なんだったんだ一体……。結局、なんで俺は罵倒されたんだろうか……。……キモいは酷くない? 俺別にキモくないよね? キモくないよね? ねぇ! キモくないよねっ! 誰か答えてよっ、ねぇ‼︎ ねぇっ‼︎
「……ねぇ、麻里亜。なんか一井さんヤバくない? 麻里亜が話してたの邪魔した時の目がスゴイ怖かったんだけど……」
「麻里亜ぁ、もうあの子に絡むのやめようよぉ。なんかあの子変だってっ。いきなり泣き出してそのあと急に元気になったり……豹変ぶりがおかしいって。私怖いもん」
「…………別に私は怖くないけど、もう絡むのやめとく。別に怖くはないけど!」
俺がイヤホンをはめる直前、彼女たちのそんな会話が聞こえた気がしたが気の所為だろう。気の所為じゃないと莉佐がかわいそうだし……。
彼女達の背中を見送りながらイヤホンを嵌めると大音量で音が流れ出す。
どわっっ! うっさ。耳ぶっ壊れるわ。折角のクラシックが台無しだ。

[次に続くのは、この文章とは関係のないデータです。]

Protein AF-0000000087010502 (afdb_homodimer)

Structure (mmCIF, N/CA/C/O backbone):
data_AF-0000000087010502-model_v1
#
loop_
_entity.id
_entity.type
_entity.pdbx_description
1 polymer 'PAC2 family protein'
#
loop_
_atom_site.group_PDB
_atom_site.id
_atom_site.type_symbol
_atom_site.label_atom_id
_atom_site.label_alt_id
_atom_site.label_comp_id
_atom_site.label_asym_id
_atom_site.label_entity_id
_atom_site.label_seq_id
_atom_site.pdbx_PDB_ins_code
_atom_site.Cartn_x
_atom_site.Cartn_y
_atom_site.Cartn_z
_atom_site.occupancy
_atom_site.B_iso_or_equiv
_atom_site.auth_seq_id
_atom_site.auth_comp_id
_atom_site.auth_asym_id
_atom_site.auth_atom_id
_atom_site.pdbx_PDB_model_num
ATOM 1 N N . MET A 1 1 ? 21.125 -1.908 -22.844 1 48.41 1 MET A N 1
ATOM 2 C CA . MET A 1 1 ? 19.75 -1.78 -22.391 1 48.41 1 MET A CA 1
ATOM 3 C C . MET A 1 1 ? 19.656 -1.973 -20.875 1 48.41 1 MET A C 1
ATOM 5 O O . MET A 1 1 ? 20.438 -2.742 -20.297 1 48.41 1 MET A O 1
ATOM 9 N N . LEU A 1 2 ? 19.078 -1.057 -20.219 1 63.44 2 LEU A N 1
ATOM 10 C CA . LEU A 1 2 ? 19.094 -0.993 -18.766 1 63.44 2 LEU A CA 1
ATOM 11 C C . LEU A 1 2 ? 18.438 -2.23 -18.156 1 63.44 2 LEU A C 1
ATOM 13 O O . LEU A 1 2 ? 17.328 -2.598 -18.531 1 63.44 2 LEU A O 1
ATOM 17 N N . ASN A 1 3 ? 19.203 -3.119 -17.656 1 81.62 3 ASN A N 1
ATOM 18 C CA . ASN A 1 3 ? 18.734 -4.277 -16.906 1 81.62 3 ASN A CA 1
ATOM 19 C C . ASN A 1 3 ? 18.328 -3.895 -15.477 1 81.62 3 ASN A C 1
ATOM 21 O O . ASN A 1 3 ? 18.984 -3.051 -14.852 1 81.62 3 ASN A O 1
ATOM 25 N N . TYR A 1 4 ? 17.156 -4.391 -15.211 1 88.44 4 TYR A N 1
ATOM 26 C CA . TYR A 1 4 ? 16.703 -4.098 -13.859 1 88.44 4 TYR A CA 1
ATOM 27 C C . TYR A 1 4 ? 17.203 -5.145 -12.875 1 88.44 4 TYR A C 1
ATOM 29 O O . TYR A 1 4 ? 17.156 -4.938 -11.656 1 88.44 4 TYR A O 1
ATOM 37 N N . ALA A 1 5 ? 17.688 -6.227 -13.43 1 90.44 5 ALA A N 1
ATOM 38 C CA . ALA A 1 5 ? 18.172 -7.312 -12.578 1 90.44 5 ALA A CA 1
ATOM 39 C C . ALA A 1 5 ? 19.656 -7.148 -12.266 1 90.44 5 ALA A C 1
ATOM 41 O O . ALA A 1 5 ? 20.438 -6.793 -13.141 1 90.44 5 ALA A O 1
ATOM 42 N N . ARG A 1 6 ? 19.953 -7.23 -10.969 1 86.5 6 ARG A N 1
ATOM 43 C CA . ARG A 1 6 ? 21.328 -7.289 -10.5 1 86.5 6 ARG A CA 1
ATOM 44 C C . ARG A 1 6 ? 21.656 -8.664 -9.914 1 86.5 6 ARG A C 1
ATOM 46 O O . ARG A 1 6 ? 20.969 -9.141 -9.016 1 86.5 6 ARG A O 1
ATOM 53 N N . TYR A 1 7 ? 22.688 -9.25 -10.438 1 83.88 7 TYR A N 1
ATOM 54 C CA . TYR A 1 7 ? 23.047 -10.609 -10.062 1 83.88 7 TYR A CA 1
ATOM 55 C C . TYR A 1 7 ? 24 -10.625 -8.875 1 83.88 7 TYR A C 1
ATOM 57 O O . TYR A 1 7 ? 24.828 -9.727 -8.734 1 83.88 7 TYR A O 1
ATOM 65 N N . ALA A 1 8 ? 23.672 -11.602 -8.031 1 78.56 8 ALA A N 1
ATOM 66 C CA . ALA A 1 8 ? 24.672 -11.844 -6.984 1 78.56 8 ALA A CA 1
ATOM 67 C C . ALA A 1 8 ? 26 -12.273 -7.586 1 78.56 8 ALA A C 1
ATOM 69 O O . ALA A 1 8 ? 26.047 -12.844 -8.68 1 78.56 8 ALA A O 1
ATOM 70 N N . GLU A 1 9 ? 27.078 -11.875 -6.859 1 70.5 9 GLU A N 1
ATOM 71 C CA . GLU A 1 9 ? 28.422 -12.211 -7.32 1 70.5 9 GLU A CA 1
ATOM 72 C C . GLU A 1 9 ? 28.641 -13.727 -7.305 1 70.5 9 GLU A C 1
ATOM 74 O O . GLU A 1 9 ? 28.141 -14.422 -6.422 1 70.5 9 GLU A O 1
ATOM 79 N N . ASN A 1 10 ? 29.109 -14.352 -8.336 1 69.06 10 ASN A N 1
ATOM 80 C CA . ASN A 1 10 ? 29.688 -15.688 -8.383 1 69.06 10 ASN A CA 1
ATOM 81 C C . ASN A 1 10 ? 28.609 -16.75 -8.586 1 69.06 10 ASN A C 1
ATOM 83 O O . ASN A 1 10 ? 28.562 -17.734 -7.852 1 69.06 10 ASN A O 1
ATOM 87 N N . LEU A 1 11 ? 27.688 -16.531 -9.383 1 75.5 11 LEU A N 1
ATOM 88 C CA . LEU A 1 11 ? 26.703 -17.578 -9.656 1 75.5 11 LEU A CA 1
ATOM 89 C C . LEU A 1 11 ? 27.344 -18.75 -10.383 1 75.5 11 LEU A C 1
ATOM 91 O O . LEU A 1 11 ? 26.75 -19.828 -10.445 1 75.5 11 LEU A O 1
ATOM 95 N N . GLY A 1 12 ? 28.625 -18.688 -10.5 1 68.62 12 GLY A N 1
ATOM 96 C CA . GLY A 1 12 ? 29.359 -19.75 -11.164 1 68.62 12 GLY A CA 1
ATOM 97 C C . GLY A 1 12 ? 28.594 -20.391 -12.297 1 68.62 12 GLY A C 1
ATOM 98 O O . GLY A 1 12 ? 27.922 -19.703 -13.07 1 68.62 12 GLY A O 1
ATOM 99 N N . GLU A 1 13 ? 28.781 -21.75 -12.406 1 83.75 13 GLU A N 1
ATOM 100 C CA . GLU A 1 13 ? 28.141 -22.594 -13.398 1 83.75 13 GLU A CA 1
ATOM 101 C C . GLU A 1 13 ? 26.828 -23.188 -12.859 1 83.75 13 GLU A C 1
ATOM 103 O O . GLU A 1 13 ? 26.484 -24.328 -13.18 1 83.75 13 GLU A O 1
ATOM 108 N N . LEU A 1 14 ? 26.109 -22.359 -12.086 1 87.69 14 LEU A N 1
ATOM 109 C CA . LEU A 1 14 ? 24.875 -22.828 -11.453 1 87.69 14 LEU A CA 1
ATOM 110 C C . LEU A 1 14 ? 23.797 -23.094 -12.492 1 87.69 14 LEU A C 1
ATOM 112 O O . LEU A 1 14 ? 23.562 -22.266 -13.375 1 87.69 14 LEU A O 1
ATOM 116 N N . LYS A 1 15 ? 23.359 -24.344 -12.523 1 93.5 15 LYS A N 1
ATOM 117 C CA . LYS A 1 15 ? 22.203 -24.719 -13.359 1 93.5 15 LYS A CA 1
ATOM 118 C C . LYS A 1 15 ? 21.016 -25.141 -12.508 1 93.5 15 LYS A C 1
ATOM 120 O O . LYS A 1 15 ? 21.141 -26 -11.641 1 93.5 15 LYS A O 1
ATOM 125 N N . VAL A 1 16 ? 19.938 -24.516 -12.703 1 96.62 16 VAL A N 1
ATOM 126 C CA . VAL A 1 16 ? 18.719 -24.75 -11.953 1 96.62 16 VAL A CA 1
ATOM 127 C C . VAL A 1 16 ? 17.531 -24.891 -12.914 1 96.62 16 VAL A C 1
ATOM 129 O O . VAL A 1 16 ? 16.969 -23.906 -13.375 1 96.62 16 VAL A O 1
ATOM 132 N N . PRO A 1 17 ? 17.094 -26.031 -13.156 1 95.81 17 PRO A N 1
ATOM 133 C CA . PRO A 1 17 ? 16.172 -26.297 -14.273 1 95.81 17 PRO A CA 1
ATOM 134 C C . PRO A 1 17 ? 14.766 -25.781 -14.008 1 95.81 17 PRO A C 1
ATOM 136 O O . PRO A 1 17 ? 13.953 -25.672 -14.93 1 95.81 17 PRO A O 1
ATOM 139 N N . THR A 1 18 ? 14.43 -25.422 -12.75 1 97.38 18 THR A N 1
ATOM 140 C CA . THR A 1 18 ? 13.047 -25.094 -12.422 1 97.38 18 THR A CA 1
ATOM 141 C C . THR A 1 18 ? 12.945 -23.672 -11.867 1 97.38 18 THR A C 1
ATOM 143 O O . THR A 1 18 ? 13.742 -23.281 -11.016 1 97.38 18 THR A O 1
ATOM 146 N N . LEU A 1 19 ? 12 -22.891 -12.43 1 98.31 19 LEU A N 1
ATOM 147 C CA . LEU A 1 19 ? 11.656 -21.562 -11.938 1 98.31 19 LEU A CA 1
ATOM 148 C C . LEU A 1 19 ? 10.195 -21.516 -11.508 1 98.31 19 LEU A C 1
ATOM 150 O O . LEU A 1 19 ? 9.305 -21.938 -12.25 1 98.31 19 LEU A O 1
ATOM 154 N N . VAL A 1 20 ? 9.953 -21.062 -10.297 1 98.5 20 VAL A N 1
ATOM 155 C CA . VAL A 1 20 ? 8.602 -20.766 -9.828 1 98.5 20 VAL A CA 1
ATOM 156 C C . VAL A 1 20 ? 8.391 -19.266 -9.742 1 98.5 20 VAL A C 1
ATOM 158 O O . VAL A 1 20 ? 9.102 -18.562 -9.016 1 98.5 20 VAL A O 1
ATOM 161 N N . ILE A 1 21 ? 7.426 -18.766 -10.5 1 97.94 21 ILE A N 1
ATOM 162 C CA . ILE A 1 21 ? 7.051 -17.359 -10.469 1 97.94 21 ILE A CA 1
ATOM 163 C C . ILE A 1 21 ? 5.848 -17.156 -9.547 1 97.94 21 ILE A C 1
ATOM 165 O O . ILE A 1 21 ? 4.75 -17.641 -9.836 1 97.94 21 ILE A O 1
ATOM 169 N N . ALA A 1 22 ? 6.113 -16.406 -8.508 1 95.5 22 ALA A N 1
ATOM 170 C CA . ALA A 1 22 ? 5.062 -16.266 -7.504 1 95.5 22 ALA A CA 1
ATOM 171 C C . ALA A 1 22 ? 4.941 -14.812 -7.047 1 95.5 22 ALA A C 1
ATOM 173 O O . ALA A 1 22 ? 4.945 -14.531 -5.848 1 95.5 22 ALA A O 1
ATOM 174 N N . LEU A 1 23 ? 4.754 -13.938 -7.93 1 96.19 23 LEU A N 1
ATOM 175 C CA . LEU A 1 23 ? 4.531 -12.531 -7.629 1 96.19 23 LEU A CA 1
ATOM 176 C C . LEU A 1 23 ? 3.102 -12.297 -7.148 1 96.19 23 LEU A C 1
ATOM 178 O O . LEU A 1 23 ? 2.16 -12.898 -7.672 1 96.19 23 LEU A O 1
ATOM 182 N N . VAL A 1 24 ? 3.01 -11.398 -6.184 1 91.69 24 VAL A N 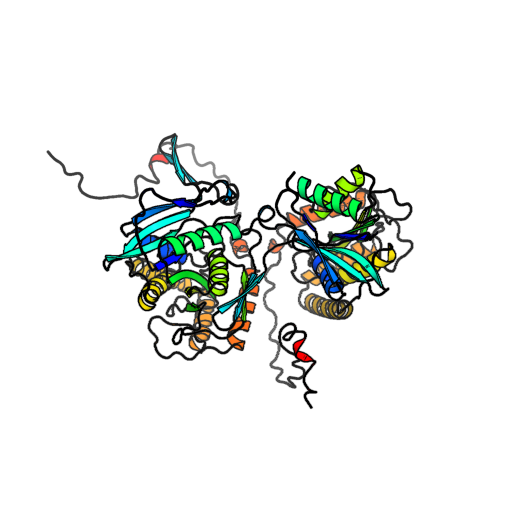1
ATOM 183 C CA . VAL A 1 24 ? 1.693 -11.25 -5.57 1 91.69 24 VAL A CA 1
ATOM 184 C C . VAL A 1 24 ? 1.148 -9.852 -5.852 1 91.69 24 VAL A C 1
ATOM 186 O O . VAL A 1 24 ? 1.859 -8.859 -5.688 1 91.69 24 VAL A O 1
ATOM 189 N N . ASP A 1 25 ? 0.021 -9.742 -6.34 1 88.56 25 ASP A N 1
ATOM 190 C CA . ASP A 1 25 ? -0.88 -8.594 -6.363 1 88.56 25 ASP A CA 1
ATOM 191 C C . ASP A 1 25 ? -2.232 -8.945 -5.742 1 88.56 25 ASP A C 1
ATOM 193 O O . ASP A 1 25 ? -2.973 -9.766 -6.281 1 88.56 25 ASP A O 1
ATOM 197 N N . HIS A 1 26 ? -2.543 -8.242 -4.703 1 75.56 26 HIS A N 1
ATOM 198 C CA . HIS A 1 26 ? -3.75 -8.594 -3.969 1 75.56 26 HIS A CA 1
ATOM 199 C C . HIS A 1 26 ? -4.996 -8.375 -4.82 1 75.56 26 HIS A C 1
ATOM 201 O O . HIS A 1 26 ? -6.031 -9.008 -4.582 1 75.56 26 HIS A O 1
ATOM 207 N N . LEU A 1 27 ? -4.867 -7.594 -5.797 1 73.06 27 LEU A N 1
ATOM 208 C CA . LEU A 1 27 ? -6.016 -7.297 -6.645 1 73.06 27 LEU A CA 1
ATOM 209 C C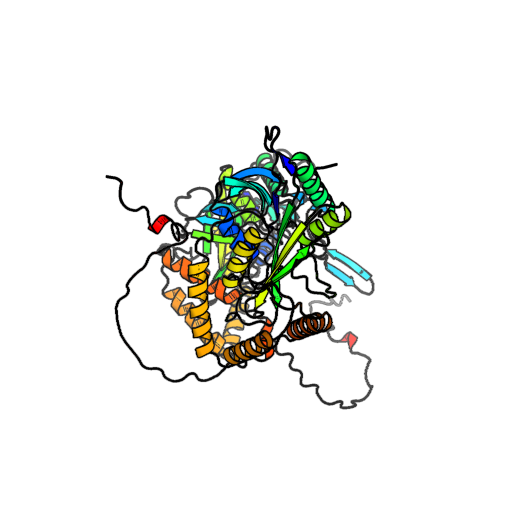 . LEU A 1 27 ? -6.266 -8.43 -7.633 1 73.06 27 LEU A C 1
ATOM 211 O O . LEU A 1 27 ? -7.383 -8.594 -8.133 1 73.06 27 LEU A O 1
ATOM 215 N N . VAL A 1 28 ? -5.301 -9.273 -7.895 1 75.94 28 VAL A N 1
ATOM 216 C CA . VAL A 1 28 ? -5.469 -10.328 -8.891 1 75.94 28 VAL A CA 1
ATOM 217 C C . VAL A 1 28 ? -5.117 -11.68 -8.273 1 75.94 28 VAL A C 1
ATOM 219 O O . VAL A 1 28 ? -4.746 -12.617 -8.984 1 75.94 28 VAL A O 1
ATOM 222 N N . ASP A 1 29 ? -5.117 -11.727 -6.984 1 80.62 29 ASP A N 1
ATOM 223 C CA . ASP A 1 29 ? -4.883 -12.992 -6.285 1 80.62 29 ASP A CA 1
ATOM 224 C C . ASP A 1 29 ? -6.113 -13.414 -5.484 1 80.62 29 ASP A C 1
ATOM 226 O O . ASP A 1 29 ? -6.066 -13.469 -4.254 1 80.62 29 ASP A O 1
ATOM 230 N N . PRO A 1 30 ? -7.16 -13.734 -6.184 1 88.38 30 PRO A N 1
ATOM 231 C CA . PRO A 1 30 ? -8.352 -14.148 -5.441 1 88.38 30 PRO A CA 1
ATOM 232 C C . PRO A 1 30 ? -8.07 -15.297 -4.473 1 88.38 30 PRO A C 1
ATOM 234 O O . PRO A 1 30 ? -7.406 -16.266 -4.84 1 88.38 30 PRO A O 1
ATOM 237 N N . GLY A 1 31 ? -8.547 -15.125 -3.24 1 90.38 31 GLY A N 1
ATOM 238 C CA . GLY A 1 31 ? -8.367 -16.141 -2.223 1 90.38 31 GLY A CA 1
ATOM 239 C C . GLY A 1 31 ? -6.965 -16.172 -1.642 1 90.38 31 GLY A C 1
ATOM 240 O O . GLY A 1 31 ? -6.602 -17.125 -0.932 1 90.38 31 GLY A O 1
ATOM 241 N N . ALA A 1 32 ? -6.188 -15.242 -2.068 1 92.75 32 ALA A N 1
ATOM 242 C CA . ALA A 1 32 ? -4.824 -15.086 -1.568 1 92.75 32 ALA A CA 1
ATOM 243 C C . ALA A 1 32 ? -4.031 -16.375 -1.728 1 92.75 32 ALA A C 1
ATOM 245 O O . ALA A 1 32 ? -3.309 -16.797 -0.814 1 92.75 32 ALA A O 1
ATOM 246 N N . ILE A 1 33 ? -4.203 -17.062 -2.85 1 94.69 33 ILE A N 1
ATOM 247 C CA . ILE A 1 33 ? -3.584 -18.359 -3.104 1 94.69 33 ILE A CA 1
ATOM 248 C C . ILE A 1 33 ? -2.066 -18.203 -3.172 1 94.69 33 ILE A C 1
ATOM 250 O O . ILE A 1 33 ? -1.331 -18.938 -2.504 1 94.69 33 ILE A O 1
ATOM 254 N N . GLY A 1 34 ? -1.626 -17.297 -3.986 1 93.06 34 GLY A N 1
ATOM 255 C CA . GLY A 1 34 ? -0.2 -17.047 -4.117 1 93.06 34 GLY A CA 1
ATOM 256 C C . GLY A 1 34 ? 0.479 -16.734 -2.797 1 93.06 34 GLY A C 1
ATOM 257 O O . GLY A 1 34 ? 1.554 -17.266 -2.508 1 93.06 34 GLY A O 1
ATOM 258 N N . GLN A 1 35 ? -0.197 -15.922 -2.023 1 92.69 35 GLN A N 1
ATOM 259 C CA . GLN A 1 35 ? 0.354 -15.547 -0.725 1 92.69 35 GLN A CA 1
ATOM 260 C C . GLN A 1 35 ? 0.524 -16.766 0.175 1 92.69 35 GLN A C 1
ATOM 262 O O . GLN A 1 35 ? 1.551 -16.906 0.842 1 92.69 35 GLN A O 1
ATOM 267 N N . ALA A 1 36 ? -0.423 -17.625 0.189 1 94.69 36 ALA A N 1
ATOM 268 C CA . ALA A 1 36 ? -0.389 -18.812 1.044 1 94.69 36 ALA A CA 1
ATOM 269 C C . ALA A 1 36 ? 0.707 -19.781 0.6 1 94.69 36 ALA A C 1
ATOM 271 O O . ALA A 1 36 ? 1.432 -20.328 1.432 1 94.69 36 ALA A O 1
ATOM 272 N N . VAL A 1 37 ? 0.808 -19.969 -0.624 1 95.81 37 VAL A N 1
ATOM 273 C CA . VAL A 1 37 ? 1.819 -20.875 -1.155 1 95.81 37 VAL A CA 1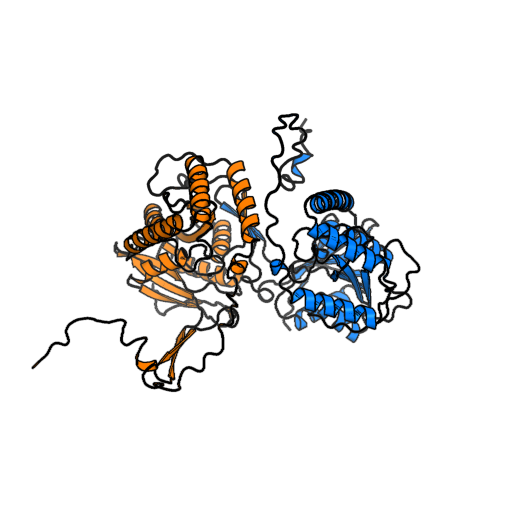
ATOM 274 C C . VAL A 1 37 ? 3.211 -20.297 -0.902 1 95.81 37 VAL A C 1
ATOM 276 O O . VAL A 1 37 ? 4.125 -21.031 -0.505 1 95.81 37 VAL A O 1
ATOM 279 N N . ASN A 1 38 ? 3.373 -19.016 -1.112 1 95.81 38 ASN A N 1
ATOM 280 C CA . ASN A 1 38 ? 4.645 -18.344 -0.839 1 95.81 38 ASN A CA 1
ATOM 281 C C . ASN A 1 38 ? 5.07 -18.531 0.615 1 95.81 38 ASN A C 1
ATOM 283 O O . ASN A 1 38 ? 6.254 -18.75 0.897 1 95.81 38 ASN A O 1
ATOM 287 N N . ALA A 1 39 ? 4.105 -18.484 1.501 1 94.56 39 ALA A N 1
ATOM 288 C CA . ALA A 1 39 ? 4.402 -18.656 2.922 1 94.56 39 ALA A CA 1
ATOM 289 C C . ALA A 1 39 ? 4.988 -20.031 3.197 1 94.56 39 ALA A C 1
ATOM 291 O O . ALA A 1 39 ? 5.84 -20.188 4.074 1 94.56 39 ALA A O 1
ATOM 292 N N . CYS A 1 40 ? 4.551 -20.953 2.455 1 96.5 40 CYS A N 1
ATOM 293 C CA . CYS A 1 40 ? 5.09 -22.312 2.59 1 96.5 40 CYS A CA 1
ATOM 294 C C . CYS A 1 40 ? 6.516 -22.375 2.062 1 96.5 40 CYS A C 1
ATOM 296 O O . CYS A 1 40 ? 7.375 -23.031 2.664 1 96.5 40 CYS A O 1
ATOM 298 N N . ILE A 1 41 ? 6.777 -21.703 0.974 1 97.12 41 ILE A N 1
ATOM 299 C CA . ILE A 1 41 ? 8.109 -21.703 0.371 1 97.12 41 ILE A CA 1
ATOM 300 C C . ILE A 1 41 ? 9.086 -20.969 1.281 1 97.12 41 ILE A C 1
ATOM 302 O O . ILE A 1 41 ? 10.25 -21.375 1.407 1 97.12 41 ILE A O 1
ATOM 306 N N . ASP A 1 42 ? 8.594 -20 1.955 1 95.69 42 ASP A N 1
ATOM 307 C CA . ASP A 1 42 ? 9.422 -19.172 2.83 1 95.69 42 ASP A CA 1
ATOM 308 C C . ASP A 1 42 ? 9.953 -19.969 4.008 1 95.69 42 ASP A C 1
ATOM 310 O O . ASP A 1 42 ? 10.883 -19.547 4.695 1 95.69 42 ASP A O 1
ATOM 314 N N . LEU A 1 43 ? 9.438 -21.125 4.273 1 95.12 43 LEU A N 1
ATOM 315 C CA . LEU A 1 43 ? 9.898 -22 5.352 1 95.12 43 LEU A CA 1
ATOM 316 C C . LEU A 1 43 ? 11.188 -22.703 4.953 1 95.12 43 LEU A C 1
ATOM 318 O O . LEU A 1 43 ? 11.875 -23.281 5.809 1 95.12 43 LEU A O 1
ATOM 322 N N . LEU A 1 44 ? 11.516 -22.656 3.662 1 97.12 44 LEU A N 1
ATOM 323 C CA . LEU A 1 44 ? 12.656 -23.391 3.137 1 97.12 44 LEU A CA 1
ATOM 324 C C . LEU A 1 44 ? 13.914 -22.531 3.141 1 97.12 44 LEU A C 1
ATOM 326 O O . LEU A 1 44 ? 13.82 -21.297 3.16 1 97.12 44 LEU A O 1
ATOM 330 N N . ASP A 1 45 ? 15.102 -23.234 3.117 1 96.94 45 ASP A N 1
ATOM 331 C CA . ASP A 1 45 ? 16.359 -22.5 2.986 1 96.94 45 ASP A CA 1
ATOM 332 C C . ASP A 1 45 ? 16.469 -21.828 1.62 1 96.94 45 ASP A C 1
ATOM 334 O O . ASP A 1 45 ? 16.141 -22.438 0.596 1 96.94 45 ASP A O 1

急いで音量を調節する。
ふんふんふんふん。ルルルールルー。うんたんうんたん。
意識高めにクラシック聴いてみたはいいけどなんも分からんな。みんなのオススメ的なやつ聴いてみたけど全然分からん。やっぱり俺にクラシックは似合わない。
俺はスマホ画面をタップしポップでキュートなアニメソングを流した。